Wang Yixia, Wang Yanxue, Chen Qi, Keuleers Emmanuel
Tilburg University, Warandelaan 2, Tilburg, 5037, AB, Netherlands.
South China Normal University, Guangzhou, China.
Behav Res Methods. 2025 Jun 23;57(7):206. doi: 10.3758/s13428-025-02701-7.

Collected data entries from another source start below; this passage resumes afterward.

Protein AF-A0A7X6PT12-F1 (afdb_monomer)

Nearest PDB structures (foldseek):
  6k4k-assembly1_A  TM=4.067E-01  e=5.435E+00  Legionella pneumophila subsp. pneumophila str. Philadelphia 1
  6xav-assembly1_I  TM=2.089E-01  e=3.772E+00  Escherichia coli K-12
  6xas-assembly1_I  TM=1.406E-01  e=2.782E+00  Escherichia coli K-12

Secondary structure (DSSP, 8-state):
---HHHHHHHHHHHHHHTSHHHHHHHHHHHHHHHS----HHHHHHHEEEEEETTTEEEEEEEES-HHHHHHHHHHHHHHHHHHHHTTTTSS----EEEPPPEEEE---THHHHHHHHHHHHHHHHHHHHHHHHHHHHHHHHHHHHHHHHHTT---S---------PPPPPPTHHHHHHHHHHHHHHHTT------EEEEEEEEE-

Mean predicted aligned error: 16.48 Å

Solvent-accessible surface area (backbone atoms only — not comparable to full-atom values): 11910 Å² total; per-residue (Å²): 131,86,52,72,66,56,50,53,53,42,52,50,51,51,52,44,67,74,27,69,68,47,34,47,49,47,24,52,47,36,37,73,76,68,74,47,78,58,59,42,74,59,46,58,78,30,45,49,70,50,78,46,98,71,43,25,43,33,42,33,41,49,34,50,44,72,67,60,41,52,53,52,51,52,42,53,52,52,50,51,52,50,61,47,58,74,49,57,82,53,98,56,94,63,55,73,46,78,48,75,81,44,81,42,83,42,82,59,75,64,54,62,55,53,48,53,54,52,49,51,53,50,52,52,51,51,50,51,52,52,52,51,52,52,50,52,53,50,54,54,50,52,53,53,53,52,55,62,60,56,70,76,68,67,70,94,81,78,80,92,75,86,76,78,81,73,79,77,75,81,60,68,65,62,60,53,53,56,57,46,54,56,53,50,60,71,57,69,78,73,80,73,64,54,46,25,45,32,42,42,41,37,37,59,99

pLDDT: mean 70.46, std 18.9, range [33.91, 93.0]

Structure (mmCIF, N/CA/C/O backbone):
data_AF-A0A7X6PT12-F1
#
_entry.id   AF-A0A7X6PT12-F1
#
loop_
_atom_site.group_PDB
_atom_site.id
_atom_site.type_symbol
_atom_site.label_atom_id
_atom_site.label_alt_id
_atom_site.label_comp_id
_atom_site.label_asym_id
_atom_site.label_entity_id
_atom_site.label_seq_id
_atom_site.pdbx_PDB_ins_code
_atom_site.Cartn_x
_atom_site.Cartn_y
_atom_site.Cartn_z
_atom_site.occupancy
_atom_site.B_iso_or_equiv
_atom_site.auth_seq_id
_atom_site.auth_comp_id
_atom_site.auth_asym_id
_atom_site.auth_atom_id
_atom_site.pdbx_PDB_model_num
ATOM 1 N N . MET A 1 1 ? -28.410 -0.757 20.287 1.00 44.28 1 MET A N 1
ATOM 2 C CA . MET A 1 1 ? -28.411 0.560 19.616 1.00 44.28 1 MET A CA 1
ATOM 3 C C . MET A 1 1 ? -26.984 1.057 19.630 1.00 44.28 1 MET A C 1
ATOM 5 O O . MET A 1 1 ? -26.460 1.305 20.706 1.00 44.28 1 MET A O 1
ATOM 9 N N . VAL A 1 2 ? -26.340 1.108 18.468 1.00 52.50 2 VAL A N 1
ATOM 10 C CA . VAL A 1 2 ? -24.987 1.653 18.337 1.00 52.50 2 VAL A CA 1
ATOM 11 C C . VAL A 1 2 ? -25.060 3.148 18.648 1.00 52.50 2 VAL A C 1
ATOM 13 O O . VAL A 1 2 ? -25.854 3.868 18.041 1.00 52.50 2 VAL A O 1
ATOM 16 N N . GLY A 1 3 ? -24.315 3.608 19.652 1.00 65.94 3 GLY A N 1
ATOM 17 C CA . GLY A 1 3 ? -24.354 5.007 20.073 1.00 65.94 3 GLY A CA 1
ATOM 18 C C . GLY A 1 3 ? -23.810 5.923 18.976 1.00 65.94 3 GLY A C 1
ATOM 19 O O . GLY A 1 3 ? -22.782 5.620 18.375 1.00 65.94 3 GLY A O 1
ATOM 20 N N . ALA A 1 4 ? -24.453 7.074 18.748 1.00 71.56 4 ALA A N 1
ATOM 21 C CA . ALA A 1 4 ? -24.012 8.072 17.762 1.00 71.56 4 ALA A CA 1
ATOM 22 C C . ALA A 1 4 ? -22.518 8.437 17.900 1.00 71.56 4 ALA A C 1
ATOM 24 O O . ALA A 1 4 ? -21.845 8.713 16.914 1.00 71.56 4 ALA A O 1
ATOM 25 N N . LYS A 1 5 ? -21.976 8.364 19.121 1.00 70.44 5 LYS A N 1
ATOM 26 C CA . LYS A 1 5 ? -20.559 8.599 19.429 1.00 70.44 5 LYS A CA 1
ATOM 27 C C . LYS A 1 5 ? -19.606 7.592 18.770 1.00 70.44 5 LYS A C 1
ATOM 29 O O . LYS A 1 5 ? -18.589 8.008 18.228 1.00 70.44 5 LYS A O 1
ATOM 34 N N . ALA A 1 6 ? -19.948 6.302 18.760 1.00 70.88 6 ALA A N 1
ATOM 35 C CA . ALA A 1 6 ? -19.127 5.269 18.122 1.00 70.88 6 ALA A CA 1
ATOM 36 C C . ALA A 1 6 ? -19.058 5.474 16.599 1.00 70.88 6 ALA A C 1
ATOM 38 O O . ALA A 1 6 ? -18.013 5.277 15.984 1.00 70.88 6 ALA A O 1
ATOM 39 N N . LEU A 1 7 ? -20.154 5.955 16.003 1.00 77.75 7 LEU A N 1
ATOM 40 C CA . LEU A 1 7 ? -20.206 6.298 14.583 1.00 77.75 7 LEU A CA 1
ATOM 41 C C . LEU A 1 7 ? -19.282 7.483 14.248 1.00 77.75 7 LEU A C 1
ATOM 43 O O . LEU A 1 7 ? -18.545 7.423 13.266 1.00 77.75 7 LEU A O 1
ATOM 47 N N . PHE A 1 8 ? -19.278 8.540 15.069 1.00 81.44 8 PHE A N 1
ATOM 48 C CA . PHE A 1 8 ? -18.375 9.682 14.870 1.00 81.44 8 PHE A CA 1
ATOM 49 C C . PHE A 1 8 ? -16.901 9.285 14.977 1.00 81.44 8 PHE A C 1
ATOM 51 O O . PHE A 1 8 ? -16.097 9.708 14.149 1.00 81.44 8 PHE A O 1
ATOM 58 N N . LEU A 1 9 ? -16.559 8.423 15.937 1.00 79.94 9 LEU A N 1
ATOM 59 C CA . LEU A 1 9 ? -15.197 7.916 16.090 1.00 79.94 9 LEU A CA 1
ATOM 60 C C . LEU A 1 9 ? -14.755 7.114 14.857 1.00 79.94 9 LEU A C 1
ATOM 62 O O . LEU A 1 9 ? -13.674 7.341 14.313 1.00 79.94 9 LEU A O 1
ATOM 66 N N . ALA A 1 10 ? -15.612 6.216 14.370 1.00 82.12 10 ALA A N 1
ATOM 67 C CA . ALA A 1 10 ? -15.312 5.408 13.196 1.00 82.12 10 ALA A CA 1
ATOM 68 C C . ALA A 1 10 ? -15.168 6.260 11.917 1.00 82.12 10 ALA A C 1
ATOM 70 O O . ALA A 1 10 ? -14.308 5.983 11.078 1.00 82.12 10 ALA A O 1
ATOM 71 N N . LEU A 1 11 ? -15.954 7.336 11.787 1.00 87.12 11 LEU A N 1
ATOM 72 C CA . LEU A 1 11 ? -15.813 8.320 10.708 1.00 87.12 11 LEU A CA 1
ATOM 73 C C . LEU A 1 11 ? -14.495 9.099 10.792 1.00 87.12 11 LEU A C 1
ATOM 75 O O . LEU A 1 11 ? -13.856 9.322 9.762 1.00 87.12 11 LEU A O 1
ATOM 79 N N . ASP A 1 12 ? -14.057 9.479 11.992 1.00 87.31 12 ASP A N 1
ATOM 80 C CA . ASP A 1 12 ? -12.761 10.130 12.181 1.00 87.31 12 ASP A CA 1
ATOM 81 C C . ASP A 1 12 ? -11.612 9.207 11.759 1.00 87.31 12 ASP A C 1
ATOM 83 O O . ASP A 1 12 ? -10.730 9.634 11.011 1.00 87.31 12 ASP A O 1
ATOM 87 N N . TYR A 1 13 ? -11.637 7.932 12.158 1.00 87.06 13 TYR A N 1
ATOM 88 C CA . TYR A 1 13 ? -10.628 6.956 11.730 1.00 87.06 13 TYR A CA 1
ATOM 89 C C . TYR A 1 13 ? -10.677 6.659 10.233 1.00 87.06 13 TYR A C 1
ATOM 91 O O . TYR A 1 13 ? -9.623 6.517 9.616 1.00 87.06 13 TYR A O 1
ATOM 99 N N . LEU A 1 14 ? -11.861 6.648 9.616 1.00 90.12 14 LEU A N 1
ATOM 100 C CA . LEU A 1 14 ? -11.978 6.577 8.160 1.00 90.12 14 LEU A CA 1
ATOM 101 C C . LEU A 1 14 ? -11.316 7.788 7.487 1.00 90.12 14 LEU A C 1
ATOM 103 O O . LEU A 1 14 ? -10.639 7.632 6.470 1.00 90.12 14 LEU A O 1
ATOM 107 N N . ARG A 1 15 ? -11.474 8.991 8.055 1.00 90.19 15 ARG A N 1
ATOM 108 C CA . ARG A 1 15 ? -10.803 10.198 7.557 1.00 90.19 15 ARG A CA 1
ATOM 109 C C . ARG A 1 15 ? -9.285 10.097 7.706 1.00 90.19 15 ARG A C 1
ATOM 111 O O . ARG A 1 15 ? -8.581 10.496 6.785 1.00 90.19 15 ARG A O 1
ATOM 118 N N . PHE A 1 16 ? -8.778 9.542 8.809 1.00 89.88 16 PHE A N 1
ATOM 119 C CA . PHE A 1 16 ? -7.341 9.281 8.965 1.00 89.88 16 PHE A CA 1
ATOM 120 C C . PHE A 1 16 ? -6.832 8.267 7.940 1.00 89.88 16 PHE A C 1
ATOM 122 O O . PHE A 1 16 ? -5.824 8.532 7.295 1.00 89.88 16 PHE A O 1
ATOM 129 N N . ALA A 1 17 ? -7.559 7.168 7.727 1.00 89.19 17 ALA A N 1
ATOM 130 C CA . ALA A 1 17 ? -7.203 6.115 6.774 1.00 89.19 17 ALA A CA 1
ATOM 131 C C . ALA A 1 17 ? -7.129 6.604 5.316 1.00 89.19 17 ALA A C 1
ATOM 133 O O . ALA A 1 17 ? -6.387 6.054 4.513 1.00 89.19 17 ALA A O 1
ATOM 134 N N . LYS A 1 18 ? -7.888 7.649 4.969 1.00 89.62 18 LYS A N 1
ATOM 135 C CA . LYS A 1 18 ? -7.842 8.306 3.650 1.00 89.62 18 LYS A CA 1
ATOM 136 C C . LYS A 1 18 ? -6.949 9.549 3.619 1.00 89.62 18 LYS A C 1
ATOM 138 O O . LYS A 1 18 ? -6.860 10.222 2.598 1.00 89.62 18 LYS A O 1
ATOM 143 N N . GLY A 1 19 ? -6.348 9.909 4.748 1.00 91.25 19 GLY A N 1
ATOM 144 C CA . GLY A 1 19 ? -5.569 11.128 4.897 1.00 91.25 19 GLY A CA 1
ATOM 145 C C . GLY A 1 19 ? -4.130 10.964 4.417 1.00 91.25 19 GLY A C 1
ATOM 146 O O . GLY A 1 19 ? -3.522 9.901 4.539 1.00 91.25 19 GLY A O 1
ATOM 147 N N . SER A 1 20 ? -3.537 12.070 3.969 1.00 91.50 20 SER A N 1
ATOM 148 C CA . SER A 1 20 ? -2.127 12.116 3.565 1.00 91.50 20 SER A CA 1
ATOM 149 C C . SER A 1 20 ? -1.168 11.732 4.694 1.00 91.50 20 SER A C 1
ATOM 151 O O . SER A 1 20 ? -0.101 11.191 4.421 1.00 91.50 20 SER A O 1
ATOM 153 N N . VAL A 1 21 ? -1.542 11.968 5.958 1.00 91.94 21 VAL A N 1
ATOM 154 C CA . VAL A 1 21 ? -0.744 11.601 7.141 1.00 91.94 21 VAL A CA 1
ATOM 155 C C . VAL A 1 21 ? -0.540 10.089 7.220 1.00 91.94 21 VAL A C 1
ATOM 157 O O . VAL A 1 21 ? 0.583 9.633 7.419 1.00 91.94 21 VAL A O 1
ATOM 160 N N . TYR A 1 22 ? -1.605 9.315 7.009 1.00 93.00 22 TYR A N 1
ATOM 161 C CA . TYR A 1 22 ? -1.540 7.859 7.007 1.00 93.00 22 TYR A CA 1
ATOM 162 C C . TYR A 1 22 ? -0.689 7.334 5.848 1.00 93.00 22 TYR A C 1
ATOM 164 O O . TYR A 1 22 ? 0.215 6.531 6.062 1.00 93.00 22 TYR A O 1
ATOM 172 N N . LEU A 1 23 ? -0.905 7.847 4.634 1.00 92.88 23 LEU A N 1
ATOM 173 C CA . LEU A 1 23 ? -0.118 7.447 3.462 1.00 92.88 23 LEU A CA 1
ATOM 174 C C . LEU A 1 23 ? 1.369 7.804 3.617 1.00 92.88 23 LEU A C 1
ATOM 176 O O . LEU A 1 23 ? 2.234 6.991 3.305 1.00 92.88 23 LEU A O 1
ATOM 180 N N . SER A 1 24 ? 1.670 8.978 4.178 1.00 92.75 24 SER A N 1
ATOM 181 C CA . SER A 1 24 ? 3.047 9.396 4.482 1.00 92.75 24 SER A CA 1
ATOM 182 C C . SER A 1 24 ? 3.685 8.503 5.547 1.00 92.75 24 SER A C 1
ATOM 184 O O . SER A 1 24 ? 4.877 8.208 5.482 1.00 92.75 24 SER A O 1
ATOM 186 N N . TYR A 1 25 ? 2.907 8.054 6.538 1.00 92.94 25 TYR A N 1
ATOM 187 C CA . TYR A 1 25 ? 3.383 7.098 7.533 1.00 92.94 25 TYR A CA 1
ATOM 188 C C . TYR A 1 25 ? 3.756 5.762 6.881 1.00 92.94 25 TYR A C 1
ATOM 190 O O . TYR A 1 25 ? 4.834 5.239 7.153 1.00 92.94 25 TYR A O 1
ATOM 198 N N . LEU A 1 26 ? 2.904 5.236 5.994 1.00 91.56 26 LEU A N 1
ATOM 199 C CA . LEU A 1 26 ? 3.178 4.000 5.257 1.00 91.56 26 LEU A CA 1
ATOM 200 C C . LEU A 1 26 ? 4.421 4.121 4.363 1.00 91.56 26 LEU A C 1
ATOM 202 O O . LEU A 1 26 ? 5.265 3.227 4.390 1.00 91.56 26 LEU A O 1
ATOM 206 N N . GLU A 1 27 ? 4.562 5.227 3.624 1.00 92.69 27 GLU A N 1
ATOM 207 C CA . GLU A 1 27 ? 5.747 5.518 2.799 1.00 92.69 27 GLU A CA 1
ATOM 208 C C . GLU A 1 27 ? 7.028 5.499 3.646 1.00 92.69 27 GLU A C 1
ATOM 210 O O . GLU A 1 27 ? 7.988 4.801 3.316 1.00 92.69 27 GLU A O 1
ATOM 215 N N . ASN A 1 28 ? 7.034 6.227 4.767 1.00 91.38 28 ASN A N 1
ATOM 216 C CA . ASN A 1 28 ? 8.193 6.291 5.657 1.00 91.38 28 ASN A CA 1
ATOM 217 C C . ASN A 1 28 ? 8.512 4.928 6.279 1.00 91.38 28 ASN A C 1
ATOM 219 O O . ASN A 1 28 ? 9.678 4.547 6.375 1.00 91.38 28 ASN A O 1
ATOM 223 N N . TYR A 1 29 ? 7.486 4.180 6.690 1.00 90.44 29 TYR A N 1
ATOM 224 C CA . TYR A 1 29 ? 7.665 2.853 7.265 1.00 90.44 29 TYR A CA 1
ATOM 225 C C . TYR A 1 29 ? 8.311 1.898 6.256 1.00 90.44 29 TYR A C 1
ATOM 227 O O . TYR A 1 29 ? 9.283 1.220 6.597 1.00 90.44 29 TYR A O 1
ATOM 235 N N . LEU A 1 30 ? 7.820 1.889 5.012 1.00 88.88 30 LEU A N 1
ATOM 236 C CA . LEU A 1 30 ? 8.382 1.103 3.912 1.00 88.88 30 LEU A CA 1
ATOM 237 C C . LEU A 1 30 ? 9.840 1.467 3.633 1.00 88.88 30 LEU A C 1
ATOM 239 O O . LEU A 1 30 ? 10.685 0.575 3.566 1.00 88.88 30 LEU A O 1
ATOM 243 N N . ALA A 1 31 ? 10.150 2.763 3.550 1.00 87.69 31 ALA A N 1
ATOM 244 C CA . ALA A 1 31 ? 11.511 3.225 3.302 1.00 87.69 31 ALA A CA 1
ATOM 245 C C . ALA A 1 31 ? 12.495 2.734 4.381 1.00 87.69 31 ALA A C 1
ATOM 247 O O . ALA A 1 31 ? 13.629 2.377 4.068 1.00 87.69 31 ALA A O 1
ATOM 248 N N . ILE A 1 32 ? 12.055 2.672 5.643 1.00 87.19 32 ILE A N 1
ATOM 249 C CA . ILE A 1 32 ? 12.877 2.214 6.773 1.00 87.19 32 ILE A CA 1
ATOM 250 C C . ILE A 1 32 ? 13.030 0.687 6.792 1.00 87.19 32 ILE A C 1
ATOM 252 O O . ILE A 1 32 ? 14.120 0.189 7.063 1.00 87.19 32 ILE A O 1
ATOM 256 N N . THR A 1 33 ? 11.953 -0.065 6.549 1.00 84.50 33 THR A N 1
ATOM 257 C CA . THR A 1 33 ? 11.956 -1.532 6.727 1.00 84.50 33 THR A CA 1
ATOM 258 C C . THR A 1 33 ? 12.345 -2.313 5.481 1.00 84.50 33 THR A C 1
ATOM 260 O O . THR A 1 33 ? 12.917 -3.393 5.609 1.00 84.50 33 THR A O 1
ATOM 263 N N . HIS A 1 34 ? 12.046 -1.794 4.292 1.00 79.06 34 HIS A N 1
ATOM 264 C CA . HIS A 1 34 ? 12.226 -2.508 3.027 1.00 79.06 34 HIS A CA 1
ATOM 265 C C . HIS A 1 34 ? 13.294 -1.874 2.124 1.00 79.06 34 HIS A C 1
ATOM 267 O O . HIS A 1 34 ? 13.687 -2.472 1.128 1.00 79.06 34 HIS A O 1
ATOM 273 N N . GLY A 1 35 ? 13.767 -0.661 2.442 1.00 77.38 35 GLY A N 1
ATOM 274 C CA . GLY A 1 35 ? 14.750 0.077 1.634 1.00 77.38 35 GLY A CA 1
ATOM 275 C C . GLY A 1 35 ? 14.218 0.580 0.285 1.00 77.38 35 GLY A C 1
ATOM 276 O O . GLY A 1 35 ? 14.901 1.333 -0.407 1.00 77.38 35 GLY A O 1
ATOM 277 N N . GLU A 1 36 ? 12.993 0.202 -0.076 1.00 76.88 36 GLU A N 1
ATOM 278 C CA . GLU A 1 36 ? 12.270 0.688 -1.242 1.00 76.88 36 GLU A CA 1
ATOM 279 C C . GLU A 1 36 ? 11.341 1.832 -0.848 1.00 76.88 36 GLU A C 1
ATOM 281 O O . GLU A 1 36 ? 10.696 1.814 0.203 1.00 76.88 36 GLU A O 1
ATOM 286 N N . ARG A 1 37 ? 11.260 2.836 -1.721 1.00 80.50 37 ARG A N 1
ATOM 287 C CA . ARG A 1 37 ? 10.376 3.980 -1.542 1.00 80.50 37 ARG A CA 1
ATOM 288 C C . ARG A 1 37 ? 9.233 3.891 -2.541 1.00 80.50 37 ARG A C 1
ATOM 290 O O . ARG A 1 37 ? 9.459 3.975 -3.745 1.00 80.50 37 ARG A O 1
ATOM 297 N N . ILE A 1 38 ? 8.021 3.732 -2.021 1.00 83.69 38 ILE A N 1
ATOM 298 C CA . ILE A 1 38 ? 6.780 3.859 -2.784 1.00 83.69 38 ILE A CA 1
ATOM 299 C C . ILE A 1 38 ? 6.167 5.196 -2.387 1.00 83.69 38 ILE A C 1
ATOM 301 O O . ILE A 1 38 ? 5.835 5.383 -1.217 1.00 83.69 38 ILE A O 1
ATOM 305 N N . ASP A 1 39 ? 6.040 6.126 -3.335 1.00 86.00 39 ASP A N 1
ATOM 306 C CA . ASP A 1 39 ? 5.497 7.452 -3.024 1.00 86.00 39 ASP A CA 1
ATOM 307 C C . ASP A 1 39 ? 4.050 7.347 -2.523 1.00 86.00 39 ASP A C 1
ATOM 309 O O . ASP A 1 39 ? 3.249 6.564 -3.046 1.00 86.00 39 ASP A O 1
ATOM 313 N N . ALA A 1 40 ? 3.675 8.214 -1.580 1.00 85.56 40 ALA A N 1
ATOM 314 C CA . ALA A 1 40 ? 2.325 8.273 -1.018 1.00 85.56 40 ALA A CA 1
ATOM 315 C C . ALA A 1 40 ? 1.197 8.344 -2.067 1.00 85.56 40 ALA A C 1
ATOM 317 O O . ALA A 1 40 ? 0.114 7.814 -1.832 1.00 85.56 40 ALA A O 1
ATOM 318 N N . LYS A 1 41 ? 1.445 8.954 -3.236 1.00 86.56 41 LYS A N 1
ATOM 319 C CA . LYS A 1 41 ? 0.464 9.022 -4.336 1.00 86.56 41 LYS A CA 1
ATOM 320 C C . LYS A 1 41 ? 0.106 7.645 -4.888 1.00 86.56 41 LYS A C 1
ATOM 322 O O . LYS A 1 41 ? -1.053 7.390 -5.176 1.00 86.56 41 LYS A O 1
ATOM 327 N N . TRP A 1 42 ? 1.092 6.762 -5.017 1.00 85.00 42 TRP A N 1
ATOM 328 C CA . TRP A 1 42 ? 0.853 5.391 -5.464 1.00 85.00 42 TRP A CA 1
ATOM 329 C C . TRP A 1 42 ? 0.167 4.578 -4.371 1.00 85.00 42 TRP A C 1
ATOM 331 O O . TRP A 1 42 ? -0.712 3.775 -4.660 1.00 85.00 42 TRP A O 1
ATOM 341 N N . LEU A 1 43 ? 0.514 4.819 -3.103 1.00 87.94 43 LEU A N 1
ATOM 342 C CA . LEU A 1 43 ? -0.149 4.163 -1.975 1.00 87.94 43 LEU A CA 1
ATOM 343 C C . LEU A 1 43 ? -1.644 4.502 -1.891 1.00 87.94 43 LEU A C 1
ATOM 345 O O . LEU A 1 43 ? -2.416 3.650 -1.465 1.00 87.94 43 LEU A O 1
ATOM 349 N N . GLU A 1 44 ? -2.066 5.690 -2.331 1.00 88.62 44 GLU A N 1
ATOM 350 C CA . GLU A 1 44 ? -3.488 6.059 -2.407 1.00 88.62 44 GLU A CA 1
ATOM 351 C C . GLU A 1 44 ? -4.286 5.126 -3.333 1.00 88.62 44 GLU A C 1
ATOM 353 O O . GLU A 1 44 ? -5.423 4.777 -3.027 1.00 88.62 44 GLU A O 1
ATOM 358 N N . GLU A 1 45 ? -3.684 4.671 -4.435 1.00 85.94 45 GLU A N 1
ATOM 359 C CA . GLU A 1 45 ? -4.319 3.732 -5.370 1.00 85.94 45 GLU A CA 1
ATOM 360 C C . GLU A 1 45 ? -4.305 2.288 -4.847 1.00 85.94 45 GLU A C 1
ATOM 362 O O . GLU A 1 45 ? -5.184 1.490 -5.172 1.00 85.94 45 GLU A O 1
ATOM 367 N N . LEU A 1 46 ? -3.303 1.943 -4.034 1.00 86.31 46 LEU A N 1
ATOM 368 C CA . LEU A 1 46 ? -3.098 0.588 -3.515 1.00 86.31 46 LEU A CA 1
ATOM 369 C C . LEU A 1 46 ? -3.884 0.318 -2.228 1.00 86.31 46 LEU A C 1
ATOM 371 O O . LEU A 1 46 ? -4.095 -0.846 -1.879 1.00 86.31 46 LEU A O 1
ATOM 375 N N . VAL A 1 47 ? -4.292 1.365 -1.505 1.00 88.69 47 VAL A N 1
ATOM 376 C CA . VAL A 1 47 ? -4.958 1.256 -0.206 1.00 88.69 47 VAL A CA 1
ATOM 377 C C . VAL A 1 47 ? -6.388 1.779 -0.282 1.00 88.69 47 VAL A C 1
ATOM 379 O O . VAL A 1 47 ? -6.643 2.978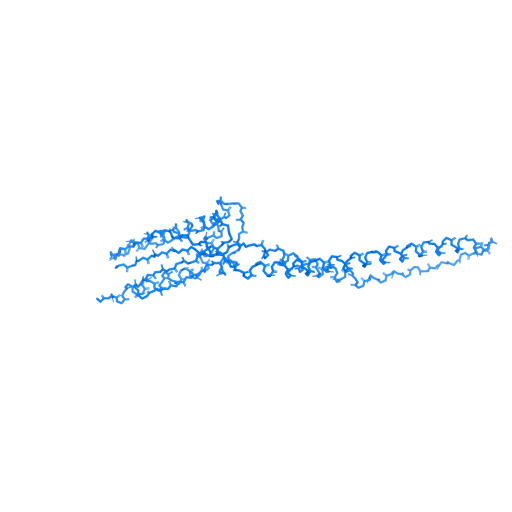 -0.345 1.00 88.69 47 VAL A O 1
ATOM 382 N N . GLU A 1 48 ? -7.351 0.872 -0.178 1.00 89.56 48 GLU A N 1
ATOM 383 C CA . GLU A 1 48 ? -8.769 1.198 -0.118 1.00 89.56 48 GLU A CA 1
ATOM 384 C C . GLU A 1 48 ? -9.272 1.113 1.327 1.00 89.56 48 GLU A C 1
ATOM 386 O O . GLU A 1 48 ? -9.062 0.127 2.027 1.00 89.56 48 GLU A O 1
ATOM 391 N N . SER A 1 49 ? -9.975 2.145 1.792 1.00 89.12 49 SER A N 1
ATOM 392 C CA . SER A 1 49 ? -10.542 2.180 3.145 1.00 89.12 49 SER A CA 1
ATOM 393 C C . SER A 1 49 ? -12.049 2.410 3.103 1.00 89.12 49 SER A C 1
ATOM 395 O O . SER A 1 49 ? -12.517 3.383 2.498 1.00 89.12 49 SER A O 1
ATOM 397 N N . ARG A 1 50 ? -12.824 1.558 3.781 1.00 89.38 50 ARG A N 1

This paper presents the Simplified Chinese Lexicon Project (SCLP), which collects lexical decision data for all 8105 characters in the List of Commonly Used Standard Chinese Characters and for 4864 pseudocharacters, which were generated using a novel method that leveraged the hierarchical nature of Chinese characters. We compared the collected data to existing megastudies on Chinese characters, and found that the newly collected data performed similarly in terms of reliability. The comprehensive coverage of simplified Chinese characters in the present study added to the existing studies by allowing for a more fine-grained investigation of the effects of a variety of character attributes on visual processing. We illustrated these advantages by performing virtual experiments on visual complexity and on the interplay between neighborhood size and regularity. Our results indicated that characters with higher visual complexity were harder to recognize, in line with previous findings, while regular characters took longer to process when the neighborhood size was small. In addition, we present a new evaluation of the interaction between character frequency and subcomponent frequency, resulting in a three-way interaction among character frequency, radical frequency, and residual component frequency. Extending the investigation of subcomponent frequency to the analysis of pseudocharacters, we found that the interaction of radical frequency and residual component frequency also modulated pseudocharacter rejection. To support researchers in conducting behavioral experiments or statistical modeling, we provide both trial-level data and experiment materials.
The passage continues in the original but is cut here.